# Is Super Partagas a nice alternative to...



## krisko (Jul 28, 2007)

Serie D No. 4? I know the No.4s aren't that expensive but a Super Partagas is half the price. In other words, can I get 75% the experience of a No. 4 at half the cost?


----------



## BP22 (Apr 13, 2006)

krisko said:


> Serie D No. 4? I know the No.4s aren't that expensive but a Super Partagas is half the price. In other words, can I get 75% the experience of a No. 4 at half the cost?


No, but I think they are much more approachable than the D4s without any age on them. Another alternative which I think are better than the Supers at the same price point are the PC Especiales.


----------



## zemekone (Aug 1, 2004)

no the super partagas is more like the mille flur or vice versa


----------



## chibnkr (May 2, 2007)

krisko said:


> Can I get 75% the experience of a No. 4 at half the cost?


As said above, no. While many MM cigars are passable, and a few are quite good, IMHO virtually none compare favorably to Totalmente a Mano Habanos. Moreover, the hand made vitolas tend to age much, much better (for the most part). Keep in mind that I subscribe to the "smoke less, smoke better" theory, so my views are certainly a bit biased. So...while you can get the Super Partagas, and they will probably be decent and satisfying, my guess is that a month or two from now you'll be disappointed that you didn't pony-up for the Totalmente a Mano cigars. JMHO.


----------



## Tristan (Jul 11, 2006)

Great advice and a great thread. This answered my question as well. 

I've been enjoying quite a few Partagas Chicos; which are machine made. I find they are flavorful quick smokes (25-30 minutes), but at time I'd like something more complex for a good price. The PC especialles seem as though they would fit the bill!


----------



## jmcrawf1 (May 2, 2007)

chibnkr said:


> As said above, no. While many MM cigars are passable, and a few are quite good, IMHO virtually none compare favorably to Totalmente a Mano Habanos. Moreover, the hand made vitolas tend to age much, much better (for the most part). Keep in mind that I subscribe to the "smoke less, smoke better" theory, so my views are certainly a bit biased. So...while you can get the Super Partagas, and they will probably be decent and satisfying, my guess is that a month or two from now you'll be disappointed that you didn't pony-up for the Totalmente a Mano cigars. JMHO.


What's Totalmente a Mano?


----------



## Moglman-cl (May 27, 2005)

jmcrawf1 said:


> What's Totalmente a Mano?


Hand made/rolled


----------



## jmcrawf1 (May 2, 2007)

Moglman said:


> Hand made/rolled


:tu


----------



## Dubxl152 (Jun 10, 2007)

chibnkr said:


> As said above, no. While many MM cigars are passable, and a few are quite good, IMHO virtually none compare favorably to Totalmente a Mano Habanos. Moreover, the hand made vitolas tend to age much, much better (for the most part). Keep in mind that I subscribe to the "smoke less, smoke better" theory, so my views are certainly a bit biased. So...while you can get the Super Partagas, and they will probably be decent and satisfying, my guess is that a month or two from now you'll be disappointed that you didn't pony-up for the Totalmente a Mano cigars. JMHO.

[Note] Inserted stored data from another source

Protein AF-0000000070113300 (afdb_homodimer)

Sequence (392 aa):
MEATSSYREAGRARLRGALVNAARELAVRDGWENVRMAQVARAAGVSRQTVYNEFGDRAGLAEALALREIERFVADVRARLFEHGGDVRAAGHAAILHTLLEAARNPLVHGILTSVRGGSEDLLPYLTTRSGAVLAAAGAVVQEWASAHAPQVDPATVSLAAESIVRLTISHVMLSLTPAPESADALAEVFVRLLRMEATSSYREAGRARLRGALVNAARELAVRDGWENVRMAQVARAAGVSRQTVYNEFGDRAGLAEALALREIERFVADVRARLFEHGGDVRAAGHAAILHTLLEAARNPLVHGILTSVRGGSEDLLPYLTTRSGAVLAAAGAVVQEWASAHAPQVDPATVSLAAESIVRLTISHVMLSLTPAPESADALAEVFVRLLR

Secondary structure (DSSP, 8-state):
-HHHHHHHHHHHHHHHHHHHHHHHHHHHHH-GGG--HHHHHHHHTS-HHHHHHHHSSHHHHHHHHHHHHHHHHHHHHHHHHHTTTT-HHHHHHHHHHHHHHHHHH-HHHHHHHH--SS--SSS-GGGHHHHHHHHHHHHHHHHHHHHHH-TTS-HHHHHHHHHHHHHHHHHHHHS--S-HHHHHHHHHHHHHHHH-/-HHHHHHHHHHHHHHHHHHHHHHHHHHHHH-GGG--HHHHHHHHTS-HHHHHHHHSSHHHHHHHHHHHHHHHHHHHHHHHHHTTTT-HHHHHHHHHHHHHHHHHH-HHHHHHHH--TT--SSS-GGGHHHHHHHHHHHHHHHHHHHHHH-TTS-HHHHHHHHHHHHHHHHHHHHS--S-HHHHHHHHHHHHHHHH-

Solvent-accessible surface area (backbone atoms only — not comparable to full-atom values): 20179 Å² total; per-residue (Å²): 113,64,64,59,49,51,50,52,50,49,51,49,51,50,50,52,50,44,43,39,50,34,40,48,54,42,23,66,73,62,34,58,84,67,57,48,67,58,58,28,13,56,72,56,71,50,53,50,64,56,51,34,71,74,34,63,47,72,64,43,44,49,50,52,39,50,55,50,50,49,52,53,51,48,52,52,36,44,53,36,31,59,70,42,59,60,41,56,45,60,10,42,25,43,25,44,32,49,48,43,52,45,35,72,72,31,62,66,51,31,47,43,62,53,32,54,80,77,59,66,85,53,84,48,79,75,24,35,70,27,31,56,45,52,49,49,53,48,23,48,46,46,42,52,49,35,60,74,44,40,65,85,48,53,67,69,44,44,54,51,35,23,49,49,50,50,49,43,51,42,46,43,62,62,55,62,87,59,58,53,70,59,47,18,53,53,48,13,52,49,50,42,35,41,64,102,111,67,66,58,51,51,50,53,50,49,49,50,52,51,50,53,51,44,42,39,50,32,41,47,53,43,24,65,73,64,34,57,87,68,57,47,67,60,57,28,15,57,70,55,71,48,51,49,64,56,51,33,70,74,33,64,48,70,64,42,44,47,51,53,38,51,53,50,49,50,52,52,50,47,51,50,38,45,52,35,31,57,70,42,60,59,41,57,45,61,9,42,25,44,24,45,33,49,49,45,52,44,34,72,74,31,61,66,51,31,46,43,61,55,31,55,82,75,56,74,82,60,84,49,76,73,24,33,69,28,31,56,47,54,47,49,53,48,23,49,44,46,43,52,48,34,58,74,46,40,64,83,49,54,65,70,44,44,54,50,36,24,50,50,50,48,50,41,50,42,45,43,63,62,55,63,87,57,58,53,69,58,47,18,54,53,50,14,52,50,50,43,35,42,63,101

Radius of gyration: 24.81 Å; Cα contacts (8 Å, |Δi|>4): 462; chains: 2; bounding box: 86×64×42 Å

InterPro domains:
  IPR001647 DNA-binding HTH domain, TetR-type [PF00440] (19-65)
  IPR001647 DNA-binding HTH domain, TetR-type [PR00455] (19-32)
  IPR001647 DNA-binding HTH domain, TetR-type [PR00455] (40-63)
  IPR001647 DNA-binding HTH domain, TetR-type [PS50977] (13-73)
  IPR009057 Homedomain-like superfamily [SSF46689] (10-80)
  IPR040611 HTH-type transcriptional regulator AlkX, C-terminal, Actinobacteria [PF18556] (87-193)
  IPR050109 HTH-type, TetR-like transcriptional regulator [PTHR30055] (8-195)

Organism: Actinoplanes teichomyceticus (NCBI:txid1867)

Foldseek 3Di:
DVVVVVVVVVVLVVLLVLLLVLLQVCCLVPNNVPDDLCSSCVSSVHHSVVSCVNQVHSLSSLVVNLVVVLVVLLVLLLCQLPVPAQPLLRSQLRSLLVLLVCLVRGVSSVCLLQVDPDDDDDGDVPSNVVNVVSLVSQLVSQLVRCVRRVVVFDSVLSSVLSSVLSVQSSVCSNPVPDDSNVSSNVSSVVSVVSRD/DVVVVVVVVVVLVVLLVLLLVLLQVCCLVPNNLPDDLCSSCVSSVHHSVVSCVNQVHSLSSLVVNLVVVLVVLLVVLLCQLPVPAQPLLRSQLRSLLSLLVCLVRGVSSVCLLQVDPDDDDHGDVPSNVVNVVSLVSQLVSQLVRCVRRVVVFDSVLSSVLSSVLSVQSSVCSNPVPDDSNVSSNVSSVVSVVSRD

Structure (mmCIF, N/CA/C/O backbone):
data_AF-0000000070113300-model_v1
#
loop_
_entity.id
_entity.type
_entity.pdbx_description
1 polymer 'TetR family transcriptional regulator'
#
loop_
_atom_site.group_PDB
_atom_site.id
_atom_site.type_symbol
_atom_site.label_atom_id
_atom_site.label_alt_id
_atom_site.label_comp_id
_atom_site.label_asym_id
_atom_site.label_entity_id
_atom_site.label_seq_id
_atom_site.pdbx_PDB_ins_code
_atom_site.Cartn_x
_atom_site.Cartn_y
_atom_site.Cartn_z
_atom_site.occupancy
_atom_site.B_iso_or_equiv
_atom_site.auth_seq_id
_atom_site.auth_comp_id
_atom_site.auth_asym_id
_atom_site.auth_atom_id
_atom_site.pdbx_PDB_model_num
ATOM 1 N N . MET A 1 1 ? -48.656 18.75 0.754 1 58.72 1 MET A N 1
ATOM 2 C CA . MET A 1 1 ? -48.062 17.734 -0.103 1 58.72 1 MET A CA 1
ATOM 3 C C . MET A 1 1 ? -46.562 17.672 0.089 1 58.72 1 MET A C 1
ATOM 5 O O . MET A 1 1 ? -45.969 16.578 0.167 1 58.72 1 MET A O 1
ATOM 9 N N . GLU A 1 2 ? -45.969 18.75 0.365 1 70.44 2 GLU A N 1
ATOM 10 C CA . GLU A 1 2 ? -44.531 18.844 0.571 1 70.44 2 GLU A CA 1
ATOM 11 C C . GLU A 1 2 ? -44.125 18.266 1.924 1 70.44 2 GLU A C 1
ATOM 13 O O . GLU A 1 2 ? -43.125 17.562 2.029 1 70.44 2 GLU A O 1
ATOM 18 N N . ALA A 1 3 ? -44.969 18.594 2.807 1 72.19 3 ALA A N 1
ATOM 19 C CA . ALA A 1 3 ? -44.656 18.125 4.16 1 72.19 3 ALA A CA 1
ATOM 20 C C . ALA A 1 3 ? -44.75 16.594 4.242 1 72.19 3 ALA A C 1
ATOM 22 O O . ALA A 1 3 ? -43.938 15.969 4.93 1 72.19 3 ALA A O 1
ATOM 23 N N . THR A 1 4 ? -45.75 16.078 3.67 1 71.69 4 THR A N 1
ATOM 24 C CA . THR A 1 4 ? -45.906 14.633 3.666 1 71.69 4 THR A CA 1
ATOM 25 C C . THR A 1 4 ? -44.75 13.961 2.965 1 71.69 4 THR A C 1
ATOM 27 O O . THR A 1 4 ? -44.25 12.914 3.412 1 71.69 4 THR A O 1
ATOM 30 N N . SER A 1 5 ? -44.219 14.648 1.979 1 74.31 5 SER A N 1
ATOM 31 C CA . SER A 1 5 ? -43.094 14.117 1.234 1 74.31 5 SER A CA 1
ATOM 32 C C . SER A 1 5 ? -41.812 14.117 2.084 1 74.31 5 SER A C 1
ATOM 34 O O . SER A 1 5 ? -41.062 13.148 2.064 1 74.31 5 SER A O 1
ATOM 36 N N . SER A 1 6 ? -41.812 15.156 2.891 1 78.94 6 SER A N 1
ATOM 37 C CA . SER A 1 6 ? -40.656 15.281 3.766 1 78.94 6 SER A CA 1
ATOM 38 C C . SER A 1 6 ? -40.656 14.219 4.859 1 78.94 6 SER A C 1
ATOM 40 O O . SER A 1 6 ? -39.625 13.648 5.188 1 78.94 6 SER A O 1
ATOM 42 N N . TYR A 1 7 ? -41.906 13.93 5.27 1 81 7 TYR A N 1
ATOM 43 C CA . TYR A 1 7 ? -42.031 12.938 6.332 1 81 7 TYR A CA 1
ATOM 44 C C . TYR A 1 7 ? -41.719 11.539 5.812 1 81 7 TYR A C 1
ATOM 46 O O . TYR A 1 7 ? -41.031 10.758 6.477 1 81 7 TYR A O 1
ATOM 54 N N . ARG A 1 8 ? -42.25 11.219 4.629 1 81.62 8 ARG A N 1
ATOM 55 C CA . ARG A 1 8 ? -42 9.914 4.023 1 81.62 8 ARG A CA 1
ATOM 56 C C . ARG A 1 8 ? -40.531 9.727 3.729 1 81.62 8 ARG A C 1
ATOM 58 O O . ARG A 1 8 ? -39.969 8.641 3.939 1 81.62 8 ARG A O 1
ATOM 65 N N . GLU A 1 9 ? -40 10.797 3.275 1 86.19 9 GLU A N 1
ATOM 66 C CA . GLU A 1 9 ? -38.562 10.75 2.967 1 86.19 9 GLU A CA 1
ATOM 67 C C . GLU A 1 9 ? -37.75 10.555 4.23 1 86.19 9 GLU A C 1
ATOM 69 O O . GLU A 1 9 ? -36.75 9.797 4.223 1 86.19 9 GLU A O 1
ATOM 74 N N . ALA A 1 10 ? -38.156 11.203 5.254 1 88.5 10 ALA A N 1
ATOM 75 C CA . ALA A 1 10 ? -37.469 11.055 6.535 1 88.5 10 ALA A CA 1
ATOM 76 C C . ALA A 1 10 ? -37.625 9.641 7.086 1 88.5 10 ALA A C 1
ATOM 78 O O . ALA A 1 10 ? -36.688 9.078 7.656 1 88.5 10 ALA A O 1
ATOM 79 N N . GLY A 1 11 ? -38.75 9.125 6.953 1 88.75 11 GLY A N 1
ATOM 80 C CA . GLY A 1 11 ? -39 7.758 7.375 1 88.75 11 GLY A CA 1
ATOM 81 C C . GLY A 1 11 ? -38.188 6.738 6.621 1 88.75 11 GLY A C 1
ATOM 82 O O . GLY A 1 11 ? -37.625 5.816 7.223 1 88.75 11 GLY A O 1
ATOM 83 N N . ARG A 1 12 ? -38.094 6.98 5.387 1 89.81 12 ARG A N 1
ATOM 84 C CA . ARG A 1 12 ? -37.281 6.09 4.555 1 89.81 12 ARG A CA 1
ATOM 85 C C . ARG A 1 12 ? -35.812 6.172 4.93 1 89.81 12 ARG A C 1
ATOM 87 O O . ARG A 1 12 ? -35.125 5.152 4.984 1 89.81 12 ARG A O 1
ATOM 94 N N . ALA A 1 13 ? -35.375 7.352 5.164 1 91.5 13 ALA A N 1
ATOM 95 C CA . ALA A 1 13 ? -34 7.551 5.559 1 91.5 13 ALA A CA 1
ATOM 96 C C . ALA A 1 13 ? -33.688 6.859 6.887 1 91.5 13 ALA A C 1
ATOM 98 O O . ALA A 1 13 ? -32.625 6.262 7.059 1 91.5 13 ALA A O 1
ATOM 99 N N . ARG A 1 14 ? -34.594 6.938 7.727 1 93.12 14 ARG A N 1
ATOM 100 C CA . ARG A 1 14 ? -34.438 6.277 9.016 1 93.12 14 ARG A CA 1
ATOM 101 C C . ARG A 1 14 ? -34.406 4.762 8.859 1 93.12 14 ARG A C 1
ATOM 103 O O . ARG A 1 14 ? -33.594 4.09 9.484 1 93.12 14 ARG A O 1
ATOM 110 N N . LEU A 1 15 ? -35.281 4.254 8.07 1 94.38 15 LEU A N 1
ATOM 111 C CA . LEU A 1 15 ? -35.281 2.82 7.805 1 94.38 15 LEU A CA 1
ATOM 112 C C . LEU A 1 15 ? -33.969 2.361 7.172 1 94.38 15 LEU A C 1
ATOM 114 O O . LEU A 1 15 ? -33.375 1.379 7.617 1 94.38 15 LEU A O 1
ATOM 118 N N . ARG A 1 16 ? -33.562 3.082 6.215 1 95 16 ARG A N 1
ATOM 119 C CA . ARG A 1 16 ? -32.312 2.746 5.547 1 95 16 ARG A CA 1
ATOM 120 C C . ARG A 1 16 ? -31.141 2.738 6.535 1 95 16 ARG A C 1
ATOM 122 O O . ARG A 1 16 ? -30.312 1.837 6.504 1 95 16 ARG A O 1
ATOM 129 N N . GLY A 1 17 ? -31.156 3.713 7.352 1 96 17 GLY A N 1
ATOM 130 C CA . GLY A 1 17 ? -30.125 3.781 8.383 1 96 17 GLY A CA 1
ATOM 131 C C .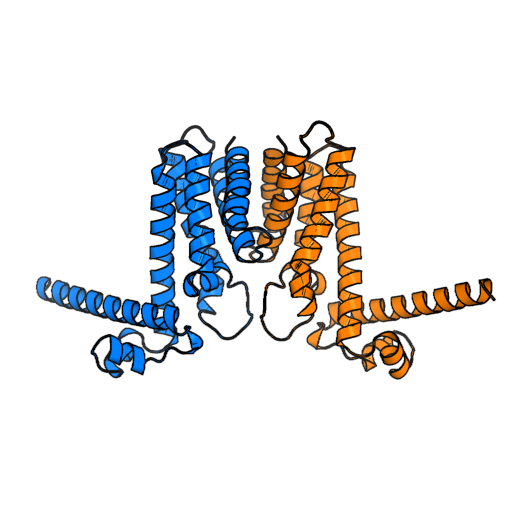 GLY A 1 17 ? -30.141 2.59 9.32 1 96 17 GLY A C 1
ATOM 132 O O . GLY A 1 17 ? -29.094 2.043 9.656 1 96 17 GLY A O 1
ATOM 133 N N . ALA A 1 18 ? -31.312 2.203 9.719 1 96.25 18 ALA A N 1
ATOM 134 C CA . ALA A 1 18 ? -31.469 1.067 10.617 1 96.25 18 ALA A CA 1
ATOM 135 C C . ALA A 1 18 ? -30.984 -0.224 9.969 1 96.25 18 ALA A C 1
ATOM 137 O O . ALA A 1 18 ? -30.344 -1.056 10.617 1 96.25 18 ALA A O 1
ATOM 138 N N . LEU A 1 19 ? -31.281 -0.345 8.75 1 97.5 19 LEU A N 1
ATOM 139 C CA . LEU A 1 19 ? -30.875 -1.542 8.023 1 97.5 19 LEU A CA 1
ATOM 140 C C . LEU A 1 19 ? -29.359 -1.595 7.852 1 97.5 19 LEU A C 1
ATOM 142 O O . LEU A 1 19 ? -28.75 -2.65 8.031 1 97.5 19 LEU A O 1
ATOM 146 N N . VAL A 1 20 ? -28.781 -0.458 7.562 1 96.69 20 VAL A N 1
ATOM 147 C CA . VAL A 1 20 ? -27.328 -0.396 7.402 1 96.69 20 VAL A CA 1
ATOM 148 C C . VAL A 1 20 ? -26.656 -0.667 8.742 1 96.69 20 VAL A C 1
ATOM 150 O O . VAL A 1 20 ? -25.641 -1.371 8.805 1 96.69 20 VAL A O 1
ATOM 153 N N . ASN A 1 21 ? -27.219 -0.172 9.781 1 96.56 21 ASN A N 1
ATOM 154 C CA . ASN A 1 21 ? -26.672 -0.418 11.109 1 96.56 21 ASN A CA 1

:tu:tpdi mean that in jest not that your stupid but that i agree with you cheif)


----------



## krisko (Jul 28, 2007)

Good info...didn't realize the SP was machine made. Tell me more about the Partagas Chico...decent?

I'm also subscribing to the 'smoke less-smoke better' theory (enforced/demanded by my wife). Until that point, I've got to smoke through about 200 Rocky Patels, 5 Vegas, and Perdomo cigars.


----------



## hova45 (Jun 17, 2007)

I happen to like the Super P as an everyday smoke a little age makes them better.


----------



## The Professor (Jul 20, 2006)

krisko said:


> Good info...didn't realize the SP was machine made. Tell me more about the Partagas Chico...decent?
> 
> I'm also subscribing to the 'smoke less-smoke better' theory (enforced/demanded by my wife). Until that point, I've got to smoke through about 200 Rocky Patels, 5 Vegas, and Perdomo cigars.


Well ... I'm not entirely sure the SP *is* MM anymore. Having not seen a recent box; but I'm pretty sure that production became HM in 2005 or so. As for the Chico. "Decent?" you ask. Well ... they're OK. they're an underfilled, short filler, MM that's about the size of a cigarette. Smoke 'em too far down and you're gonna get a mouthful of tobacco and a burnt tongue. They offer pretty straight forward flavor and are fine for that quick fix. That's about all they're good for, IMHO.


----------



## krisko (Jul 28, 2007)

I'm not into a cigarette sized cigar...I'll check out the SP and the mille fleur.


----------



## niterider56 (Jun 30, 2006)

I enjoy this smoke also for 4 bucks or less you can't beat it. With a little age they are even better. And the Professor is right these are handmade now.


----------



## chibnkr (May 2, 2007)

niterider56 said:


> I enjoy this smoke also for 4 bucks or less you can't beat it. With a little age they are even better. And the Professor is right these are handmade now.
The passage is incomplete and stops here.